Known or suspected bacteremia, sepsis or refractory shock
Participants who are likely to need treatment with IV heparin within 48 hours
Significant or life-threatening condition
Women who are pregnant or nursing
Receiving chronic systemic immunosuppressive therapy such as chemotherapy or prednisone
CD4 count <200 cells/mm^3 in participants with known human immunodeficiency virus or acquired immune deficiency syndrome
Neutropenia

Arm && Interventions

Group	Intervention	Description
Oritavancin 1200 mg Without Concomitant Warfarin Therapy	Oritavancin	Oritavancin as a single 1200 mg IV dose administered over 3 hours in participants with ABSSSI who were not on concomitant warfarin therapy
Oritavancin 1200 mg With Concomitant Warfarin Therapy	Oritavancin	Oritavancin as a single 1200 mg IV dose administered over 3 hours in participants with ABSSSI who were on concomitant warfarin therapy at a standard dose and dosing schedule
Oritavancin 1200 mg With Concomitant Warfarin Therapy	Warfarin	Oritavancin as a single 1200 mg IV dose administered over 3 hours in participants with ABSSSI who were on concomitant warfarin therapy at a standard dose and dosing schedule

Primary Outcome Measures

Name	Time	Method
Number of Participants With Adverse Events (AEs) and Serious Adverse Events (SAEs)	Up to 2 weeks after first administration of oritavancin	An AE was defined as any untoward medical occurrence in a participant or clinical investigation participant administered a medicinal product and which does not necessarily have a causal relationship with this treatment, including abnormal vital signs or laboratory assessments. An SAE was defined as any untoward medical occurrence that at any dose resulted in any of the following outcomes as fatal, life-threatening, required in-participant hospitalization or prolongation of existing hospitalization, resulted in persistent or significant disability/incapacity, a congenital anomaly/birth defect, an important medical event. A summary of all SAEs and Other AEs (nonserious) regardless of causality is located in the 'Reported Adverse Events' Section.

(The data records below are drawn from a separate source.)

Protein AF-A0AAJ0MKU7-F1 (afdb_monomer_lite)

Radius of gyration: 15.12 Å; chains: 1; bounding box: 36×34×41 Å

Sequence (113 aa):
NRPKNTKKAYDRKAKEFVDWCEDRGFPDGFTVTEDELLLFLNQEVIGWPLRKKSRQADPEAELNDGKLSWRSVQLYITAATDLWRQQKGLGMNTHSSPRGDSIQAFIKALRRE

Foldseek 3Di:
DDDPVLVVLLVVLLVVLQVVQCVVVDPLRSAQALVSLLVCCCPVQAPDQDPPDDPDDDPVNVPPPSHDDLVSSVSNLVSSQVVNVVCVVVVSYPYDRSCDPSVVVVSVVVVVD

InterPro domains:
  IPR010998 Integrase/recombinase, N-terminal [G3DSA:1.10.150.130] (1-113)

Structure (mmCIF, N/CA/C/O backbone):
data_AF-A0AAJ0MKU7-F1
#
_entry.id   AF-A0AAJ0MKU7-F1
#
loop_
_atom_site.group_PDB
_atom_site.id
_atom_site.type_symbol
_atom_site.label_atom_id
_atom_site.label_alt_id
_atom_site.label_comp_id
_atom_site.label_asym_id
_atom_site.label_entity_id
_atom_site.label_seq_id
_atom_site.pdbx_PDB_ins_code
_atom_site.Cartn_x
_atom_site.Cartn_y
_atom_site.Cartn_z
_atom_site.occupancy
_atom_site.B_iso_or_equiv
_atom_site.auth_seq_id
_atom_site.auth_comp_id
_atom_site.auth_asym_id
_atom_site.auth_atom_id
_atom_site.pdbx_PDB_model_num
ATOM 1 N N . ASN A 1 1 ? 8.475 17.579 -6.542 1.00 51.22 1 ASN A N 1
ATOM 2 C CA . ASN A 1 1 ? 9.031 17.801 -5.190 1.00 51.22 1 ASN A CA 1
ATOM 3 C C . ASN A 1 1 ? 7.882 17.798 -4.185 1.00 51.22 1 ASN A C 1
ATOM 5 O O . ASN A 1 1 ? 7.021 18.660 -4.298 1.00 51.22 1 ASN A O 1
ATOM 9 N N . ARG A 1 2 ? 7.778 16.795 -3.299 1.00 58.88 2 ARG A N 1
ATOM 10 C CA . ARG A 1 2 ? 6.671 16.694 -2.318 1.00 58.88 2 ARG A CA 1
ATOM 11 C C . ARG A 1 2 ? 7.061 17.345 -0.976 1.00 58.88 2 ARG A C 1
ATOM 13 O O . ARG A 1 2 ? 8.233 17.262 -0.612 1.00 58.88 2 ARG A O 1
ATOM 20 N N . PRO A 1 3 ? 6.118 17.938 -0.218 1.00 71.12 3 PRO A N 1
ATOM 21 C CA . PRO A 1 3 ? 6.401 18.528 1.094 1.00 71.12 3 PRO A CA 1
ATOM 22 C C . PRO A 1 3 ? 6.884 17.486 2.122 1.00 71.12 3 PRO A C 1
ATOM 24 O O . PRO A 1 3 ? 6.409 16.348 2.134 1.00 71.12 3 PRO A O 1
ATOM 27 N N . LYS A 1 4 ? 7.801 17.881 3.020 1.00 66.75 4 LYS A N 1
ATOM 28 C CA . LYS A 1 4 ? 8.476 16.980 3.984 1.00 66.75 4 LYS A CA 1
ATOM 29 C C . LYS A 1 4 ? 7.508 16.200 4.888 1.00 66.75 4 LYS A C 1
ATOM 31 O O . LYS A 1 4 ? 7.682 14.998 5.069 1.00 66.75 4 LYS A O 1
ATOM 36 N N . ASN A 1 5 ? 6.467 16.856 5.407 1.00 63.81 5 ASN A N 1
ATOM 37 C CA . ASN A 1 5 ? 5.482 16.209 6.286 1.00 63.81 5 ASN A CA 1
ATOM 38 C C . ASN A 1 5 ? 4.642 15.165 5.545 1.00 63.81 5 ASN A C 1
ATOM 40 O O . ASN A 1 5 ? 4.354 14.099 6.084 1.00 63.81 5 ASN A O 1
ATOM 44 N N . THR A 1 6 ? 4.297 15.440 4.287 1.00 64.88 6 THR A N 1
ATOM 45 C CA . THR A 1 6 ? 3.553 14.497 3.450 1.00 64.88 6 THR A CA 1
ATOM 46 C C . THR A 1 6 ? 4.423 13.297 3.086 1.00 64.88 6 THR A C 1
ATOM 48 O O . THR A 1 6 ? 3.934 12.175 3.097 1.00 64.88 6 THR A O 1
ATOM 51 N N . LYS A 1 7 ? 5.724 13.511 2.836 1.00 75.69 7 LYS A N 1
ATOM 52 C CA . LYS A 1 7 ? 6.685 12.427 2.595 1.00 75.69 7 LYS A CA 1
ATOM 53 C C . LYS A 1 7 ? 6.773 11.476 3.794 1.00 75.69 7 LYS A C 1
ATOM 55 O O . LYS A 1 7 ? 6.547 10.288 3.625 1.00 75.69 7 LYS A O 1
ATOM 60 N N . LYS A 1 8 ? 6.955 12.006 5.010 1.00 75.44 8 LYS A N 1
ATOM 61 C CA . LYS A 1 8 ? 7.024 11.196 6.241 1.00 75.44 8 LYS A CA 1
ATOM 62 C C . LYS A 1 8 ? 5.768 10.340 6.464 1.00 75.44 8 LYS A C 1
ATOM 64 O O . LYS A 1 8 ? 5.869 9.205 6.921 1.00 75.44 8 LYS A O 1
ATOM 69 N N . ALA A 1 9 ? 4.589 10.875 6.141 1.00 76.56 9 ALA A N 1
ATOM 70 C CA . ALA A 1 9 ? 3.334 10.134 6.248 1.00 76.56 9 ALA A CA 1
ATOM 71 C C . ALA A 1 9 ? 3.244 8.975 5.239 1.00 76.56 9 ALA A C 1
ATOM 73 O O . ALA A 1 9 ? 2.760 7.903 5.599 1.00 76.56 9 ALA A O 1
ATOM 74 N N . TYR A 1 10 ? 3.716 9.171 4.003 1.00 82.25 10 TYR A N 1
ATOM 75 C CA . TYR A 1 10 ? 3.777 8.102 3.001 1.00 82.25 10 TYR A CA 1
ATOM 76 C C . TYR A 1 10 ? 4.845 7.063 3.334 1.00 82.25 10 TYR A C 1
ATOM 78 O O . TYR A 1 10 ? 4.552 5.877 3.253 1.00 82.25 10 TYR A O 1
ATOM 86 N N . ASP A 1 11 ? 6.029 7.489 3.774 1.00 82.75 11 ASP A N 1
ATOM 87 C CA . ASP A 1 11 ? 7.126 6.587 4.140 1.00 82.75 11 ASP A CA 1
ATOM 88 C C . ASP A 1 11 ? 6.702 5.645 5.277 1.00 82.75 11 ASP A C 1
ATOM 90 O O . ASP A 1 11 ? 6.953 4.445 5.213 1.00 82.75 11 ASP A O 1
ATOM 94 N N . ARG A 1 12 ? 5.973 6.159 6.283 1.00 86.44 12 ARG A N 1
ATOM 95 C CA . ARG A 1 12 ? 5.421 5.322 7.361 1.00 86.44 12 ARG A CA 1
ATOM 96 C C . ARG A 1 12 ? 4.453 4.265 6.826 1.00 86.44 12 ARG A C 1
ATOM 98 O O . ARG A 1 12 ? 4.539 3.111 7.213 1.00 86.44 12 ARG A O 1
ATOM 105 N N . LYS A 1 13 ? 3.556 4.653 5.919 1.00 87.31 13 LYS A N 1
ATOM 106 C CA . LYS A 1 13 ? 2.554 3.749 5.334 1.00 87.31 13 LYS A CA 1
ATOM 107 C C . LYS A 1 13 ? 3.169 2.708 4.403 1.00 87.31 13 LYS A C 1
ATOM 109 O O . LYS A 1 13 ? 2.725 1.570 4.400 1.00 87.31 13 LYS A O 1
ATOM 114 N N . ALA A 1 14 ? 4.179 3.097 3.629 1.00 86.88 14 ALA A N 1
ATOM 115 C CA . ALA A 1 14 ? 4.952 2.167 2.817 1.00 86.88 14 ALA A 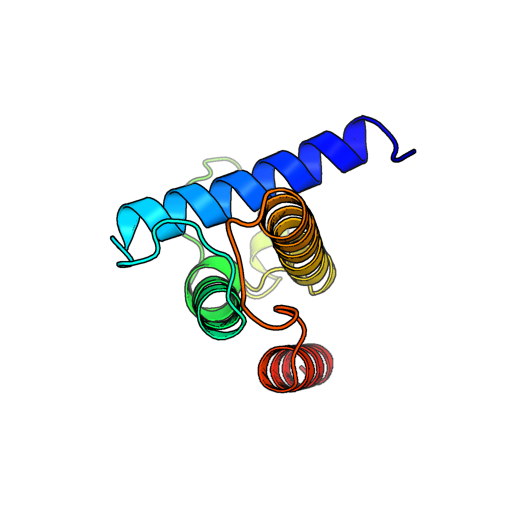CA 1
ATOM 116 C C . ALA A 1 14 ? 5.694 1.169 3.712 1.00 86.88 14 ALA A C 1
ATOM 118 O O . ALA A 1 14 ? 5.671 -0.020 3.428 1.00 86.88 14 ALA A O 1
ATOM 119 N N . LYS A 1 15 ? 6.282 1.635 4.822 1.00 87.94 15 LYS A N 1
ATOM 120 C CA . LYS A 1 15 ? 6.915 0.753 5.802 1.00 87.94 15 LYS A CA 1
ATOM 121 C C . LYS A 1 15 ? 5.923 -0.235 6.419 1.00 87.94 15 LYS A C 1
ATOM 123 O O . LYS A 1 15 ? 6.241 -1.407 6.485 1.00 87.94 15 LYS A O 1
ATOM 128 N N . GLU A 1 16 ? 4.730 0.209 6.812 1.00 89.38 16 GLU A N 1
ATOM 129 C CA . GLU A 1 16 ? 3.688 -0.694 7.330 1.00 89.38 16 GLU A CA 1
ATOM 130 C C . GLU A 1 16 ? 3.320 -1.794 6.316 1.00 89.38 16 GLU A C 1
ATOM 132 O O . GLU A 1 16 ? 3.136 -2.940 6.709 1.00 89.38 16 GLU A O 1
ATOM 137 N N . PHE A 1 17 ? 3.268 -1.471 5.017 1.00 87.94 17 PHE A N 1
ATOM 138 C CA . PHE A 1 17 ? 3.062 -2.468 3.960 1.00 87.94 17 PHE A CA 1
ATOM 139 C C . PHE A 1 17 ? 4.239 -3.449 3.847 1.00 87.94 17 PHE A C 1
ATOM 141 O O . PHE A 1 17 ? 4.023 -4.652 3.771 1.00 87.94 17 PHE A O 1
ATOM 148 N N . VAL A 1 18 ? 5.479 -2.948 3.864 1.00 88.38 18 VAL A N 1
ATOM 149 C CA . VAL A 1 18 ? 6.689 -3.787 3.802 1.00 88.38 18 VAL A CA 1
ATOM 150 C C . VAL A 1 18 ? 6.763 -4.727 5.004 1.00 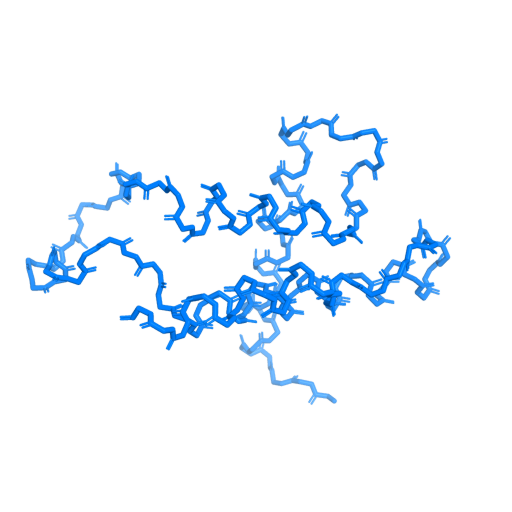88.38 18 VAL A C 1
ATOM 152 O O . VAL A 1 18 ? 6.929 -5.926 4.816 1.00 88.38 18 VAL A O 1
ATOM 155 N N . ASP A 1 19 ? 6.574 -4.202 6.214 1.00 87.75 19 ASP A N 1
ATOM 156 C CA . ASP A 1 19 ? 6.599 -4.985 7.452 1.00 87.75 19 ASP A CA 1
ATOM 157 C C . ASP A 1 19 ? 5.495 -6.064 7.434 1.00 87.75 19 ASP A C 1
ATOM 159 O O . ASP A 1 19 ? 5.713 -7.191 7.874 1.00 87.75 19 ASP A O 1
ATOM 163 N N . TRP A 1 20 ? 4.318 -5.750 6.876 1.00 88.75 20 TRP A N 1
ATOM 164 C CA . TRP A 1 20 ? 3.246 -6.727 6.678 1.00 88.75 20 TRP A CA 1
ATOM 165 C C . TRP A 1 20 ? 3.620 -7.808 5.654 1.00 88.75 20 TRP A C 1
ATOM 167 O O . TRP A 1 20 ? 3.380 -8.988 5.897 1.00 88.75 20 TRP A O 1
ATOM 177 N N . CYS A 1 21 ? 4.245 -7.445 4.533 1.00 87.31 21 CYS A N 1
ATOM 178 C CA . CYS A 1 21 ? 4.741 -8.418 3.559 1.00 87.31 21 CYS A CA 1
ATOM 179 C C . CYS A 1 21 ? 5.801 -9.355 4.163 1.00 87.31 21 CYS A C 1
ATOM 181 O O . CYS A 1 21 ? 5.770 -10.559 3.903 1.00 87.31 21 CYS A O 1
ATOM 183 N N . GLU A 1 22 ? 6.705 -8.819 4.989 1.00 86.38 22 GLU A N 1
ATOM 184 C CA . GLU A 1 22 ? 7.726 -9.592 5.706 1.00 86.38 22 GLU A CA 1
ATOM 185 C C . GLU A 1 22 ? 7.101 -10.584 6.698 1.00 86.38 22 GLU A C 1
ATOM 187 O O . GLU A 1 22 ? 7.485 -11.753 6.704 1.00 86.38 22 GLU A O 1
ATOM 192 N N . ASP A 1 23 ? 6.102 -10.161 7.483 1.00 85.62 23 ASP A N 1
ATOM 193 C CA . ASP A 1 23 ? 5.386 -11.028 8.436 1.00 85.62 23 ASP A CA 1
ATOM 194 C C . ASP A 1 23 ? 4.618 -12.161 7.735 1.00 85.62 23 ASP A C 1
ATOM 196 O O . ASP A 1 23 ? 4.577 -13.297 8.209 1.00 85.62 23 ASP A O 1
ATOM 200 N N . ARG A 1 24 ? 4.039 -11.874 6.564 1.00 84.38 24 ARG A N 1
ATOM 201 C CA . ARG A 1 24 ? 3.303 -12.861 5.759 1.00 84.38 24 ARG A CA 1
ATOM 202 C C . ARG A 1 24 ? 4.227 -13.824 5.011 1.00 84.38 24 ARG A C 1
ATOM 204 O O . ARG A 1 24 ? 3.763 -14.893 4.616 1.00 84.38 24 ARG A O 1
ATOM 211 N N . GLY A 1 25 ? 5.501 -13.467 4.834 1.00 80.62 25 GLY A N 1
ATOM 212 C CA . GLY A 1 25 ? 6.509 -14.306 4.191 1.00 80.62 25 GLY A CA 1
ATOM 213 C C . GLY A 1 25 ? 6.242 -14.554 2.705 1.00 80.62 25 GLY A C 1
ATOM 214 O O . GLY A 1 25 ? 6.408 -15.683 2.241 1.00 80.62 25 GLY A O 1
ATOM 215 N N . PHE A 1 26 ? 5.789 -13.537 1.961 1.00 82.62 26 PHE A N 1
ATOM 216 C CA . PHE A 1 26 ? 5.531 -13.699 0.526 1.00 82.62 26 PHE A CA 1
ATOM 217 C C . PHE A 1 26 ? 6.806 -14.112 -0.236 1.00 82.62 26 PHE A C 1
ATOM 219 O O . PHE A 1 26 ? 7.891 -13.615 0.080 1.00 82.62 26 PHE A O 1
ATOM 226 N N . PRO A 1 27 ? 6.699 -14.980 -1.265 1.00 74.19 27 PRO A N 1
ATOM 227 C CA . PRO A 1 27 ? 7.853 -15.439 -2.046 1.00 74.19 27 PRO A CA 1
ATOM 228 C C . PRO A 1 27 ? 8.630 -14.294 -2.705 1.00 74.19 27 PRO A C 1
ATOM 230 O O . PRO A 1 27 ? 9.857 -14.329 -2.760 1.00 74.19 27 PRO A O 1
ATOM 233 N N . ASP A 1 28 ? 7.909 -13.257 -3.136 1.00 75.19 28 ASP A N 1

Secondary Outcome Measures

Name	Time	Method
Number of Participants With a Clinical Response of Cure	At 48 to 72 hours after start of oritavancin dose and at Day 7	Participants were classified by investigator assessment as "success" for clinical response of cure if all of the following were met: cessation of spread or reduction of the lesion; resolution (absence) of fever (temperature less than 37.7° Celsius); no rescue antibiotic medication; complete or nearly complete resolution of baseline signs and symptoms of the primary infection such that no further treatment with antibiotics was needed.